I have had the Lucky Duck with the hard plastic wings and I have used the Mojo full size and had 2 of the Baby Mojo's. I liked the Lucky because of the durable hard plastic wings, but I did break one. The Baby Mojo wings were always getting broken. I burned up the motor on the last spinner I own this week and need another. I'm looking at the Hot Shot Mallard by Expedite. I have never before used one with that wing pattern though. Thoughts?


----------



## utahgolf (Sep 8, 2007)

I'm not sure on which one, but definitely get the remote which has the timer to cycle it on and off


----------



## Cold Water Copper (Oct 10, 2014)

I picked up a two pack of baby mojos with the remote for this season. These are my first purchase of spinning wing decoys. I dont know if all brands use the velcro to close the battery compartment. That seems cheap to me. With that said however, they function well and I really dont have any other complaints. I tend to get set in my ways and stick with what I know and what has worked in the past. How well did the lucky hold up to the mojos? If you liked one over the other and they held up well thats what I'd spend my money on. My two cents!


----------



## Fowlmouth (Oct 4, 2008)

I liked the Lucky duck because of the hard plastic wings. I burned up a couple of motors, but I was able to purchase and install new one's easily. The mojo's are riveted in and not easy to remove. I bought a twin pack as well, and one of the motors burned up quickly, the other lasted for 4 years. They both worked well as far as bringing ducks in. The mojo's were a bit lighter and easier to pack around.


----------



## duckilla (Nov 20, 2014)

Fowlmouth said:


> I have had the Lucky Duck with the hard plastic wings and I have used the Mojo full size and had 2 of the Baby Mojo's. I liked the Lucky because of the durable hard plastic wings, but I did break one. The Baby Mojo wings were always getting broken. I burned up the motor on the last spinner I own this week and need another. I'm looking at the Hot Shot Mallard by Expedite. I have never before used one with that wing pattern though. Thoughts?

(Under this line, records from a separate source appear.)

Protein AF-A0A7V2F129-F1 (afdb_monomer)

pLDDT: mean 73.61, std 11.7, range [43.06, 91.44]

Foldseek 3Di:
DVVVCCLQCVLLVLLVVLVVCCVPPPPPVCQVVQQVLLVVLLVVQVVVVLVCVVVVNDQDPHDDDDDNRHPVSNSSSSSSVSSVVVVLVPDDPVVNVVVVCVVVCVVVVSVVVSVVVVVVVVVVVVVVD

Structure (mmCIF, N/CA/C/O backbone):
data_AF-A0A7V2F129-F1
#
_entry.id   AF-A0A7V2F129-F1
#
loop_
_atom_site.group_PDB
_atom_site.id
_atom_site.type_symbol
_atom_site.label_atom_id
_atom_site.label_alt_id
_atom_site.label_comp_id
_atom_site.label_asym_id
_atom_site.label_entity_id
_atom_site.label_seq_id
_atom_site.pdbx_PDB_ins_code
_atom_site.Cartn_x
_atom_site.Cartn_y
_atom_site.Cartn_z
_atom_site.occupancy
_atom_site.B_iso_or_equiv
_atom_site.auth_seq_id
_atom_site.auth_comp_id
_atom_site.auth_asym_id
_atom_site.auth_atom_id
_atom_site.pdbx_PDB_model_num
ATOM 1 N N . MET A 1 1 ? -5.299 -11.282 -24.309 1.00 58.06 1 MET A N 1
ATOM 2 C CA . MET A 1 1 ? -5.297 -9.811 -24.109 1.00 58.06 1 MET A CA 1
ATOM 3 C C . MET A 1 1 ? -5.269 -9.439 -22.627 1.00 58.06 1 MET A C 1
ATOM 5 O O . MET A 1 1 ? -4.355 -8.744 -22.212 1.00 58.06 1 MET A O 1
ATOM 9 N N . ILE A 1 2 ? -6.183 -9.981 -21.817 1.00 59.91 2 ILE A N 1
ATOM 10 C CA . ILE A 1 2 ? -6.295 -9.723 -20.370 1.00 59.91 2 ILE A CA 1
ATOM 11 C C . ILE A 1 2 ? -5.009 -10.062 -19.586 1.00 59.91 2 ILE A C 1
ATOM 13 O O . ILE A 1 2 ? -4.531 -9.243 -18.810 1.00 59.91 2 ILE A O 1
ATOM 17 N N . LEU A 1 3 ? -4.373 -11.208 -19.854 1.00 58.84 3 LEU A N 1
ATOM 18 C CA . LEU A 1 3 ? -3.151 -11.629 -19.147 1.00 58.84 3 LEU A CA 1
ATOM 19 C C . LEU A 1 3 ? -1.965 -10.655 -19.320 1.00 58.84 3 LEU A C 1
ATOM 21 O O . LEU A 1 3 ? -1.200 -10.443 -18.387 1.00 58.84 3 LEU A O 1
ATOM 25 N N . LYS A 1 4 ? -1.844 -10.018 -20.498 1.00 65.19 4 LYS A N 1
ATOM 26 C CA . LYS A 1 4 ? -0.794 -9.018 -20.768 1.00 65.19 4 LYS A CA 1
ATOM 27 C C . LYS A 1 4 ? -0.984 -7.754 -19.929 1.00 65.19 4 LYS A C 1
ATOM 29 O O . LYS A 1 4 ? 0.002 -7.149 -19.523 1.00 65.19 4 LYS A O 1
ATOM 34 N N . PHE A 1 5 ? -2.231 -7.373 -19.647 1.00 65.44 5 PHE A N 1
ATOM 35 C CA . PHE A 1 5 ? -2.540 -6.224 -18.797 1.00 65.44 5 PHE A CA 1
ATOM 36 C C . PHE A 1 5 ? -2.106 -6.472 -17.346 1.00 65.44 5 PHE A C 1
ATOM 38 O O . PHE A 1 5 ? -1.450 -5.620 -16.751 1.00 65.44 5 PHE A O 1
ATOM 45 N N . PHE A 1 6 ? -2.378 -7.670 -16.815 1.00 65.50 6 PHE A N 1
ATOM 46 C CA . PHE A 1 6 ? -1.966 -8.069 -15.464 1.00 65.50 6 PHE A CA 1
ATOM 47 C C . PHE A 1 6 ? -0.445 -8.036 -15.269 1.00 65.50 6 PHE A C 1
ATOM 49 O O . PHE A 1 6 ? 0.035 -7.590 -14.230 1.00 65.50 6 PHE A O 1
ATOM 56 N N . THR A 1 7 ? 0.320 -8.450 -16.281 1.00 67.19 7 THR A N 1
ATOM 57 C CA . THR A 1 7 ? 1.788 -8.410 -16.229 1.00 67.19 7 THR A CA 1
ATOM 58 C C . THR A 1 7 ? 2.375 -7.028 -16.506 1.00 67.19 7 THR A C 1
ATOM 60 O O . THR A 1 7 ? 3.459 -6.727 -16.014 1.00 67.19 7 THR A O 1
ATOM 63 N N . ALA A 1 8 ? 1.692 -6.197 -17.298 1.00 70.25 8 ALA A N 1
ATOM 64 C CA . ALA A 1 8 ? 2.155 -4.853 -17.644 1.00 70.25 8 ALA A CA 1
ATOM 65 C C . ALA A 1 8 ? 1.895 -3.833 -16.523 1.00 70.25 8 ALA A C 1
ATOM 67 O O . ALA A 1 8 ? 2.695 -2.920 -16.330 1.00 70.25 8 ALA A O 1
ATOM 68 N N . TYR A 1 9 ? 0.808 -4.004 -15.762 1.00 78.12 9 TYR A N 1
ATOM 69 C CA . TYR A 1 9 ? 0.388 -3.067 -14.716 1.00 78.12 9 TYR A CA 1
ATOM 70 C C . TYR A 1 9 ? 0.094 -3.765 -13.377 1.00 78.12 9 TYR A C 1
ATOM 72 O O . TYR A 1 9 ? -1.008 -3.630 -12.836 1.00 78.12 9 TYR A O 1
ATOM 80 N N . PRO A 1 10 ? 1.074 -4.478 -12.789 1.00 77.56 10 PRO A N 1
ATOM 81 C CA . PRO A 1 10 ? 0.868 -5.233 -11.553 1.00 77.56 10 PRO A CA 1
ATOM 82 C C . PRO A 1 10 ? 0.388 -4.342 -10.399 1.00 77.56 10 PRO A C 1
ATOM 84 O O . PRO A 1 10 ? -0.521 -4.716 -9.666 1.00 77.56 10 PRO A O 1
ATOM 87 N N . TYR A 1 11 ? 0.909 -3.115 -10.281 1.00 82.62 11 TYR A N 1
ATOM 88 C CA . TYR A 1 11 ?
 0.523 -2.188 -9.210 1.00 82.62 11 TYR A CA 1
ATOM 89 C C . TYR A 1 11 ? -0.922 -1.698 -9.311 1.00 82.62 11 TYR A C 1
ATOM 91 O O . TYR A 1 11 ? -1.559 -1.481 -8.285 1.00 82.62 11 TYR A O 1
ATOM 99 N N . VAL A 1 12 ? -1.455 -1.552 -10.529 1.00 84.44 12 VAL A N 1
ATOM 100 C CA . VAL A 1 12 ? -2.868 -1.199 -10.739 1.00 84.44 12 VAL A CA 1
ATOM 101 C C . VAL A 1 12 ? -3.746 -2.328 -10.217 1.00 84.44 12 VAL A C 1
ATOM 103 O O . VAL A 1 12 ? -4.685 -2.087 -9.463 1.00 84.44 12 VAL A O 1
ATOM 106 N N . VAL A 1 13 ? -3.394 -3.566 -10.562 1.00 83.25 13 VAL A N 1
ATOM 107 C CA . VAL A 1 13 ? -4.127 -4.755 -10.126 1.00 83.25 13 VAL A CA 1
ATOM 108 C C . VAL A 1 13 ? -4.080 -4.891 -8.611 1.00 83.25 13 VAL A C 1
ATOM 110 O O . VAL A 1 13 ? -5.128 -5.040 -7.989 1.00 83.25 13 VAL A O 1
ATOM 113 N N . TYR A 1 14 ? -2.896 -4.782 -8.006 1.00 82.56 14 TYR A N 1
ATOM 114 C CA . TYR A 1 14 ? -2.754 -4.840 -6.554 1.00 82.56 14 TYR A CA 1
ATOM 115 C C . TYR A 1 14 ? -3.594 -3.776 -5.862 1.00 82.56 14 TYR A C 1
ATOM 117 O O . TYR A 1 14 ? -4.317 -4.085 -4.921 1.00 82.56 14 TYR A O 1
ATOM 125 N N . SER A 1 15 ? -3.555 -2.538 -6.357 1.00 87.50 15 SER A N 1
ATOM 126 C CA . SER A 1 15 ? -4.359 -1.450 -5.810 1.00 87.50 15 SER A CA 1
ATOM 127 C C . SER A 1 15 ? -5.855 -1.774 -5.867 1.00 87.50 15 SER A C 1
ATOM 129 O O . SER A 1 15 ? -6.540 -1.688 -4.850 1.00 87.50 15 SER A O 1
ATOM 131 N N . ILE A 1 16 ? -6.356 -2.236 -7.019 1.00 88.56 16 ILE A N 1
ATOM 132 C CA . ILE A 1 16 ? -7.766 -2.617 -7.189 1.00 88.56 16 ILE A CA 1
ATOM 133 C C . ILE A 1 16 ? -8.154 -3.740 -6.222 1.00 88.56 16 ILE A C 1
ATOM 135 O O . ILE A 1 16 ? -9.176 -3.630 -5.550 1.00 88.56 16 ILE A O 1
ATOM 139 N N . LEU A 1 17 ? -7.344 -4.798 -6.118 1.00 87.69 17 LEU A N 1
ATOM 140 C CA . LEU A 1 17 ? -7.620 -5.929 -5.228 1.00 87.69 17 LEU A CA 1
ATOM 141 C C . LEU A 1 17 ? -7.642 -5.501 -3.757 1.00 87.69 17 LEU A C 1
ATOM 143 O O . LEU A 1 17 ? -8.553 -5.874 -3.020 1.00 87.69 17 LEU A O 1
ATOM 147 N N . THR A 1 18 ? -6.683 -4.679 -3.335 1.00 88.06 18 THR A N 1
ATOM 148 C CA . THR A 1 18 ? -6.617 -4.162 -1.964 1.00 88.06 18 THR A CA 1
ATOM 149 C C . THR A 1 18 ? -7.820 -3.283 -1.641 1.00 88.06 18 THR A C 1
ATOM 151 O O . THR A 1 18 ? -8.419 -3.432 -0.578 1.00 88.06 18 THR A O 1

I personally like the drake green wing teal mojo I have had a lot more luck with that then I have the mallard ones.


----------



## Fowlmouth (Oct 4, 2008)

duckilla said:


> I personally like the drake green wing teal mojo I have had a lot more luck with that then I have the mallard ones.

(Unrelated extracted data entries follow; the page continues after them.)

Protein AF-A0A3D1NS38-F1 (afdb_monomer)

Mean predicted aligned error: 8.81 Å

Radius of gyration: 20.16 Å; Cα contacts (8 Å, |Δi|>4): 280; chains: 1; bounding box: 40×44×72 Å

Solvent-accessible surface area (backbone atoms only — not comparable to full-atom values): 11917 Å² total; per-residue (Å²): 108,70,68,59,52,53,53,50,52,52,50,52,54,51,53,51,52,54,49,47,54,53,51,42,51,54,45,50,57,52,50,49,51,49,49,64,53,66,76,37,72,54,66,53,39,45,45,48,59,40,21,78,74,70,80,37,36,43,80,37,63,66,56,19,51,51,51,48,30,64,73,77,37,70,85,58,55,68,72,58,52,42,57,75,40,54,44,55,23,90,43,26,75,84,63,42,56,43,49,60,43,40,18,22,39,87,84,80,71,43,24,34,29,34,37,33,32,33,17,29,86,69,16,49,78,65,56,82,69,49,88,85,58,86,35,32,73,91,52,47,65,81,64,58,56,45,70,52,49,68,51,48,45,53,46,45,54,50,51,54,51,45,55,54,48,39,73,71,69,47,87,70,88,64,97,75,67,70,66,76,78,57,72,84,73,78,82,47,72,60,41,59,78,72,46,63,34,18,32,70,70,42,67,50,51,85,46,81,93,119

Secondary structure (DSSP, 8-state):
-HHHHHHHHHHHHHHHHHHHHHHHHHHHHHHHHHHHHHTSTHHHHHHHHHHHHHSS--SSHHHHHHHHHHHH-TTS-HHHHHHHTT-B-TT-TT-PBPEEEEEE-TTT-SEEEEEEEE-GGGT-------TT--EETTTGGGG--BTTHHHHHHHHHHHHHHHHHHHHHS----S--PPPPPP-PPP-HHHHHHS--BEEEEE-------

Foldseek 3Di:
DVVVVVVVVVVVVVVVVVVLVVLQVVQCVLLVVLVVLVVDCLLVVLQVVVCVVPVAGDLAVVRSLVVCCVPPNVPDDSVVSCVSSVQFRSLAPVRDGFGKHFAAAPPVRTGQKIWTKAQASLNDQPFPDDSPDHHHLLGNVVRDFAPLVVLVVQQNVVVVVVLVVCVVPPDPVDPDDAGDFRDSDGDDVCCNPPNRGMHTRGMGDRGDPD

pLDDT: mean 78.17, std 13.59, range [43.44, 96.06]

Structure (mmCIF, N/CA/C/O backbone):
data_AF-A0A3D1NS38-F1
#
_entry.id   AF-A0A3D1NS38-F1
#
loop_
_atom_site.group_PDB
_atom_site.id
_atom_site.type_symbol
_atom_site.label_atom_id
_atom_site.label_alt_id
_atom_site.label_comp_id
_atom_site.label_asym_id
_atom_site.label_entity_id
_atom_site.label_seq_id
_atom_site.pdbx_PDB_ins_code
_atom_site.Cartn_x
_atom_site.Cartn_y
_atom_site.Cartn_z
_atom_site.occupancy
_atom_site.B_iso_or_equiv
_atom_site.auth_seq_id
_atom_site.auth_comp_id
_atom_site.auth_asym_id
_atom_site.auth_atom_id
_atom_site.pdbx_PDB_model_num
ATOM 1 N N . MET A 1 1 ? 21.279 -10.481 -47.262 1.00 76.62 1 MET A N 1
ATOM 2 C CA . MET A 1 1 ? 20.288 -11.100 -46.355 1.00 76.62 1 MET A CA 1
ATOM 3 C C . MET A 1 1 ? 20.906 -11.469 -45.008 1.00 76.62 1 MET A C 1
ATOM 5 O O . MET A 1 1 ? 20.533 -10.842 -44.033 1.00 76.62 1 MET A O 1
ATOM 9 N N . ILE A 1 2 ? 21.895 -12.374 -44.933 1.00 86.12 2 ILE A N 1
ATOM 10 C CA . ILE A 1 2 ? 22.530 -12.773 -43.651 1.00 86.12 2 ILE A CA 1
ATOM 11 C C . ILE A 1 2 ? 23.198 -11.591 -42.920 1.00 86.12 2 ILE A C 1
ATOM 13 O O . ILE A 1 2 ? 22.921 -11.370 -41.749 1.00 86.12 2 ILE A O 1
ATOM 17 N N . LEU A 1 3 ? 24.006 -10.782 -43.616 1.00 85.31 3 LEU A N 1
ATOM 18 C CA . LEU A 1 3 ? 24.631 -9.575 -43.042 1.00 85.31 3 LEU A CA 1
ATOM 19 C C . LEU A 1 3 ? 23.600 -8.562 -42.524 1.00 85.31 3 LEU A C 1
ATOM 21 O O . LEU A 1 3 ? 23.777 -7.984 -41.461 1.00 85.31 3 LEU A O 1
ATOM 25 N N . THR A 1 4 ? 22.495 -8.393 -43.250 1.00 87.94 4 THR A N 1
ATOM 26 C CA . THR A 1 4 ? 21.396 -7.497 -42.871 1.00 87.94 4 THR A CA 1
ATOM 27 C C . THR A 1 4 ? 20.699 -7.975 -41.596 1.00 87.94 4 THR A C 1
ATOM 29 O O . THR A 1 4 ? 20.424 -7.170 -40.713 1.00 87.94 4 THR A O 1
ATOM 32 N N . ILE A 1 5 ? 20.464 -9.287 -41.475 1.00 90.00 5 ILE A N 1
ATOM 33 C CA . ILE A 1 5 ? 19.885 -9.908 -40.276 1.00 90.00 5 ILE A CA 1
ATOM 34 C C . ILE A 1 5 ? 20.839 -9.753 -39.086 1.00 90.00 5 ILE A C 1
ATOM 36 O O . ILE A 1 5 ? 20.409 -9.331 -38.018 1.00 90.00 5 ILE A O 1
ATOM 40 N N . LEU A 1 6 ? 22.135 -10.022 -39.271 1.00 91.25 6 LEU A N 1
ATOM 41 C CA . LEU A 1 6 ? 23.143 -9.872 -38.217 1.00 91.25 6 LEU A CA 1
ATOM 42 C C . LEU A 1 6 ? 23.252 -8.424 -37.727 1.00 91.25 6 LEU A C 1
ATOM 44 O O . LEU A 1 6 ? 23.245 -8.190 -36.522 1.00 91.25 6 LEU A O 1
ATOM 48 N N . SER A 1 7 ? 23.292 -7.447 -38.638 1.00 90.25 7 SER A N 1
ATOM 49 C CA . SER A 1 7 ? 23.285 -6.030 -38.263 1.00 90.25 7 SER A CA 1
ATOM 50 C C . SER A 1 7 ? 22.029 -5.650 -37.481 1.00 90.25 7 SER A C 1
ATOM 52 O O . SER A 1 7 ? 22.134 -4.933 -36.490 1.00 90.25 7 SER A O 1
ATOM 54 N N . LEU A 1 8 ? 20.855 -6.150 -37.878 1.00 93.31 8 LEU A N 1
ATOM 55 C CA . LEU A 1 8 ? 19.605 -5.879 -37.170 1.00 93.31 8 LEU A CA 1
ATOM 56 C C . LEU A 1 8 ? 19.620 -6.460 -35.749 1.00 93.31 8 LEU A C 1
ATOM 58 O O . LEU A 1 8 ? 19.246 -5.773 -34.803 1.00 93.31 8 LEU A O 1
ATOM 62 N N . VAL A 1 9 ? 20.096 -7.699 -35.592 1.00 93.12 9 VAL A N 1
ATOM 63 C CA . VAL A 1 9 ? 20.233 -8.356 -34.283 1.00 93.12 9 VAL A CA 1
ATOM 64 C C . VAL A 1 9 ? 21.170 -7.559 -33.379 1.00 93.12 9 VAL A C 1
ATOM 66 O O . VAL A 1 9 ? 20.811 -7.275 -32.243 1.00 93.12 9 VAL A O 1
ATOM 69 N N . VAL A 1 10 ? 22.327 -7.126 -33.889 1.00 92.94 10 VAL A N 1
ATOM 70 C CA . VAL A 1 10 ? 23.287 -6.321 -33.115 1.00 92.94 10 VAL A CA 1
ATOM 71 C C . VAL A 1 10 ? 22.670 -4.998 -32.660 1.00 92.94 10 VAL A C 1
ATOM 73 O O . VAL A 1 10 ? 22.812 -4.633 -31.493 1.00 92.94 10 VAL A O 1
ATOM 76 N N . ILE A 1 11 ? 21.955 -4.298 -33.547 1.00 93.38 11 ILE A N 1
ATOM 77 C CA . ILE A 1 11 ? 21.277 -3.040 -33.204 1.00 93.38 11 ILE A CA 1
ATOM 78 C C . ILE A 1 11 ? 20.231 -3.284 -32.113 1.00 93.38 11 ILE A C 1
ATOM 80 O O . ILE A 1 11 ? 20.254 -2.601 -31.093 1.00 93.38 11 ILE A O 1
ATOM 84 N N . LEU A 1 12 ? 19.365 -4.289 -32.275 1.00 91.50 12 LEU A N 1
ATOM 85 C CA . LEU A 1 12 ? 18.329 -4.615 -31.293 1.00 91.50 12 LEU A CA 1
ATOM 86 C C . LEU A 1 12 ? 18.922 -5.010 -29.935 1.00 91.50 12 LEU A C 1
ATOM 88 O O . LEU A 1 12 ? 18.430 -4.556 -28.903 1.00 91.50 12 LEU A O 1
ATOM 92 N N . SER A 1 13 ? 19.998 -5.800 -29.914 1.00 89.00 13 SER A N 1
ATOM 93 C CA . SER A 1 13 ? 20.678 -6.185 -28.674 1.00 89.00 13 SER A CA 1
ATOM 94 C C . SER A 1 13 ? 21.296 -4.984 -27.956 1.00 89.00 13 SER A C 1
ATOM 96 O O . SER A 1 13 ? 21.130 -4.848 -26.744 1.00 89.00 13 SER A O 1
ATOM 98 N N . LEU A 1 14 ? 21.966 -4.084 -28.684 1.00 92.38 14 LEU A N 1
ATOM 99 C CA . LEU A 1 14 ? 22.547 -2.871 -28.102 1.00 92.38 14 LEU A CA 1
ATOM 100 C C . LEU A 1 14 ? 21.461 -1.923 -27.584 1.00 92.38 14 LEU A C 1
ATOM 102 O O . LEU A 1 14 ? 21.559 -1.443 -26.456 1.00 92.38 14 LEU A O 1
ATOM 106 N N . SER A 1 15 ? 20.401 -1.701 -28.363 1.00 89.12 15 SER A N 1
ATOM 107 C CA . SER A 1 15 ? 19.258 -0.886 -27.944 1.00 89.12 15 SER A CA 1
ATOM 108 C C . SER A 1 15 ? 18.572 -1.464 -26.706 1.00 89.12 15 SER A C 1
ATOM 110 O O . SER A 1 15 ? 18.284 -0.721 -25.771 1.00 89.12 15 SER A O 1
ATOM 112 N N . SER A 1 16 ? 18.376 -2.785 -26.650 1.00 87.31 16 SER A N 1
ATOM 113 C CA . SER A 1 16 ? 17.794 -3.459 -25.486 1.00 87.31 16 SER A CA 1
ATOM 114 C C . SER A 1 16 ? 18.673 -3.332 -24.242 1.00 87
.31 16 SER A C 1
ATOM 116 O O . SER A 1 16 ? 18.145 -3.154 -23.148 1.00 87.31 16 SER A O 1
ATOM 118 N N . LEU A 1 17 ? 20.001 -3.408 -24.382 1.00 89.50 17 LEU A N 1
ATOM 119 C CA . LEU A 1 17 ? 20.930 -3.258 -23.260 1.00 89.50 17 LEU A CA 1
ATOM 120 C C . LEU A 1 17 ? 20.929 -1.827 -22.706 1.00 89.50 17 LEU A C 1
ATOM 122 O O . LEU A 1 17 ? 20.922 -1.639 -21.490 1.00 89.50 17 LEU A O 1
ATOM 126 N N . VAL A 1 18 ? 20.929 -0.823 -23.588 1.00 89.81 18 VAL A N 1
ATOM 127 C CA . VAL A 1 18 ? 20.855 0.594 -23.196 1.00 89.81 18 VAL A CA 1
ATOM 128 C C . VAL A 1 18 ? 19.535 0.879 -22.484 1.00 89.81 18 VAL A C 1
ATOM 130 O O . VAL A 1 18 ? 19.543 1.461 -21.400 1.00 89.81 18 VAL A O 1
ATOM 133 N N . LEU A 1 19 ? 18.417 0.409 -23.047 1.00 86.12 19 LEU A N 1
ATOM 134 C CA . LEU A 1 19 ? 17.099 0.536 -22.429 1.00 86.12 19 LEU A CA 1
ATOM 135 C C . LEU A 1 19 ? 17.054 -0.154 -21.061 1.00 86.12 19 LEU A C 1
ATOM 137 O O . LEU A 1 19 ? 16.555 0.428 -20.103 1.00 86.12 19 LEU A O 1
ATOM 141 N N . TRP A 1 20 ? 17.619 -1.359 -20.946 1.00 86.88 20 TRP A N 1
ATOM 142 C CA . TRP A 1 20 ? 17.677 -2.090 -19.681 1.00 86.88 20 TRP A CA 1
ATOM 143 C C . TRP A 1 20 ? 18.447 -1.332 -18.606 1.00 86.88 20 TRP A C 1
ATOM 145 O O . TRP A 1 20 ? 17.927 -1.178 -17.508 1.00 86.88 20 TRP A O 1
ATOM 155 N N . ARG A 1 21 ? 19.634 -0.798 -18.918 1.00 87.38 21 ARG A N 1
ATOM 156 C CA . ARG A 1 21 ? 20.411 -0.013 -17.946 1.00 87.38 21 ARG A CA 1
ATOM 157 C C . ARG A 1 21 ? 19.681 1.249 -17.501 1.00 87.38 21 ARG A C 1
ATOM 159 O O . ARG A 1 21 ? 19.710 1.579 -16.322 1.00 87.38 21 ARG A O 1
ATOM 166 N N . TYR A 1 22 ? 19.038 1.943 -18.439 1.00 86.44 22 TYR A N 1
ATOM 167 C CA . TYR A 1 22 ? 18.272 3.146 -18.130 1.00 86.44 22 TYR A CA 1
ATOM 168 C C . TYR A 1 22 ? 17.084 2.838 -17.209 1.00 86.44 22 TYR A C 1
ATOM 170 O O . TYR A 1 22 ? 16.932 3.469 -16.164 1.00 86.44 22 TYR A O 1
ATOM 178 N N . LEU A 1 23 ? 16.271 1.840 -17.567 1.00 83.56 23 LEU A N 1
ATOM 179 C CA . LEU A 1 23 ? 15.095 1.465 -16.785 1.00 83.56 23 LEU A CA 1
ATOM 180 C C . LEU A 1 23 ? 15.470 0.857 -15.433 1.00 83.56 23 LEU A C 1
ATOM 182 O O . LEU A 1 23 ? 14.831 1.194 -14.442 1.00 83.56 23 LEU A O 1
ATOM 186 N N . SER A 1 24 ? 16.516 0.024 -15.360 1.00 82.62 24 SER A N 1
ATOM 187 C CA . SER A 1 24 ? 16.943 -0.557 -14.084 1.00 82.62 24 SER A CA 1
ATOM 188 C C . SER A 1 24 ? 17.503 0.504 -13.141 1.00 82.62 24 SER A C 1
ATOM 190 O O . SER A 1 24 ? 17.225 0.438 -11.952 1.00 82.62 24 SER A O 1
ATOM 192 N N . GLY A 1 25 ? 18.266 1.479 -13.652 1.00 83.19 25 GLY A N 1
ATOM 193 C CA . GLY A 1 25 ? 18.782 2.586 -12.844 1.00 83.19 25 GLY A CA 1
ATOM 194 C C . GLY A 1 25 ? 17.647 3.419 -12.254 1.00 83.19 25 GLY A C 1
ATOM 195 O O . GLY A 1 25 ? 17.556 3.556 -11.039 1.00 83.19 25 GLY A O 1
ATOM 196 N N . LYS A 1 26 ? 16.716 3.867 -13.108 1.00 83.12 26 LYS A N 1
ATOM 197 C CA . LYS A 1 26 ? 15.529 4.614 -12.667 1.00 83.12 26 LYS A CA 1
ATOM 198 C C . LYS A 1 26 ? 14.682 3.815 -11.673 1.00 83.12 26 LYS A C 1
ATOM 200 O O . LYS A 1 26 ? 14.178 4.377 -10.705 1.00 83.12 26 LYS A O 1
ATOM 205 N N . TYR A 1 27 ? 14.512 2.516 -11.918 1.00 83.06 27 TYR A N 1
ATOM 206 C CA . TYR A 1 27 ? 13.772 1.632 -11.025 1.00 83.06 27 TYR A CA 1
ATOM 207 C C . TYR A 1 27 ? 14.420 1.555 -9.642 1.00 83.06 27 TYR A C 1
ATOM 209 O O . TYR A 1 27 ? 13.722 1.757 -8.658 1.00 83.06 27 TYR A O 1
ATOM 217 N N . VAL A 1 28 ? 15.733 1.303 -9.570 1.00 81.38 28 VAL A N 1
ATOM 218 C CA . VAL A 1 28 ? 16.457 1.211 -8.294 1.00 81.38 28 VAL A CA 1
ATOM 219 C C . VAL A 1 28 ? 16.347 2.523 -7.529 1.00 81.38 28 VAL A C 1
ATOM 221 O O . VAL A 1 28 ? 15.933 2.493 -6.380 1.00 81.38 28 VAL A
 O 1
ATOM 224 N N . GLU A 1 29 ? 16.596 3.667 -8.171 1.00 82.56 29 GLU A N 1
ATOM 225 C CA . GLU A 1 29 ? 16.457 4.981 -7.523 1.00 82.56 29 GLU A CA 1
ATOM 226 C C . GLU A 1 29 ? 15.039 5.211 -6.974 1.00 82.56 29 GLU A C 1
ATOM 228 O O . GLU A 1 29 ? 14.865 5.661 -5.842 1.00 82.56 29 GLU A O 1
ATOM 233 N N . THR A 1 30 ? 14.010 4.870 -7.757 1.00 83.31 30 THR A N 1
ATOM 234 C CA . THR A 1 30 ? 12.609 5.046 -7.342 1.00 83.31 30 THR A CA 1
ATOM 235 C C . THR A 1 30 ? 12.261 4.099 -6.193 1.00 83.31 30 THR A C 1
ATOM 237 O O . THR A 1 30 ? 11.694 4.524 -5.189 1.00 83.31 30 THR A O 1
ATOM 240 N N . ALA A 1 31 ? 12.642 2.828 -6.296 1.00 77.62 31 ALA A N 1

 I like those too. The only thing is, I know I would go through a ton of batteries, or forget to buy batteries. I need something with the 6 volt rechargeable system, and I already have a bunch of batteries.


----------



## Greenhead_Slayer (Oct 16, 2007)

Lucky duck for sure! The last 3 mojos I've bought didn't even last me a season, and I am by no means harsh on them. I bought 2 lucky ducks the beginning of last years season and they both are working great.


----------



## Hed (Oct 18, 2013)

My lucky duck has outperformed my mojos and baby mojos by huge margins... Way more durable in my case. I hunt mostly on water 2 to 3 times a week.


----------



## utahgolf (Sep 8, 2007)

I have 2 mojos, one that is 5 years old, the other is 3 and they are still working. I think the trick is to lose the feet within the first two hunts and then submerge both of them at some point in time. Guess I've gotten lucky :smile:


----------



## Fowlmouth (Oct 4, 2008)

I ended up picking up another Baby Mojo today. I'm sure when I find the right deal I will be adding some more Lucky Ducks to the arsenal. I needed a spinner right now to get me through this season. Sportsmans didn't have the Hot Shot decoy I was looking for so I ended up at Scheels where I got the Mojo.


----------



## Mojo1 (Sep 8, 2007)

I have had nothing but the mojo branded spinners, so I can't speak about the other brands, but mine have held up well to the abuse I dish out. I've changed a few wings when they accedently got stepped on but other than that and batteries wearing out I've had most of mine for at least 6 years with no other problems. 

I don't even put the feet on them, they never last long. -O,-


----------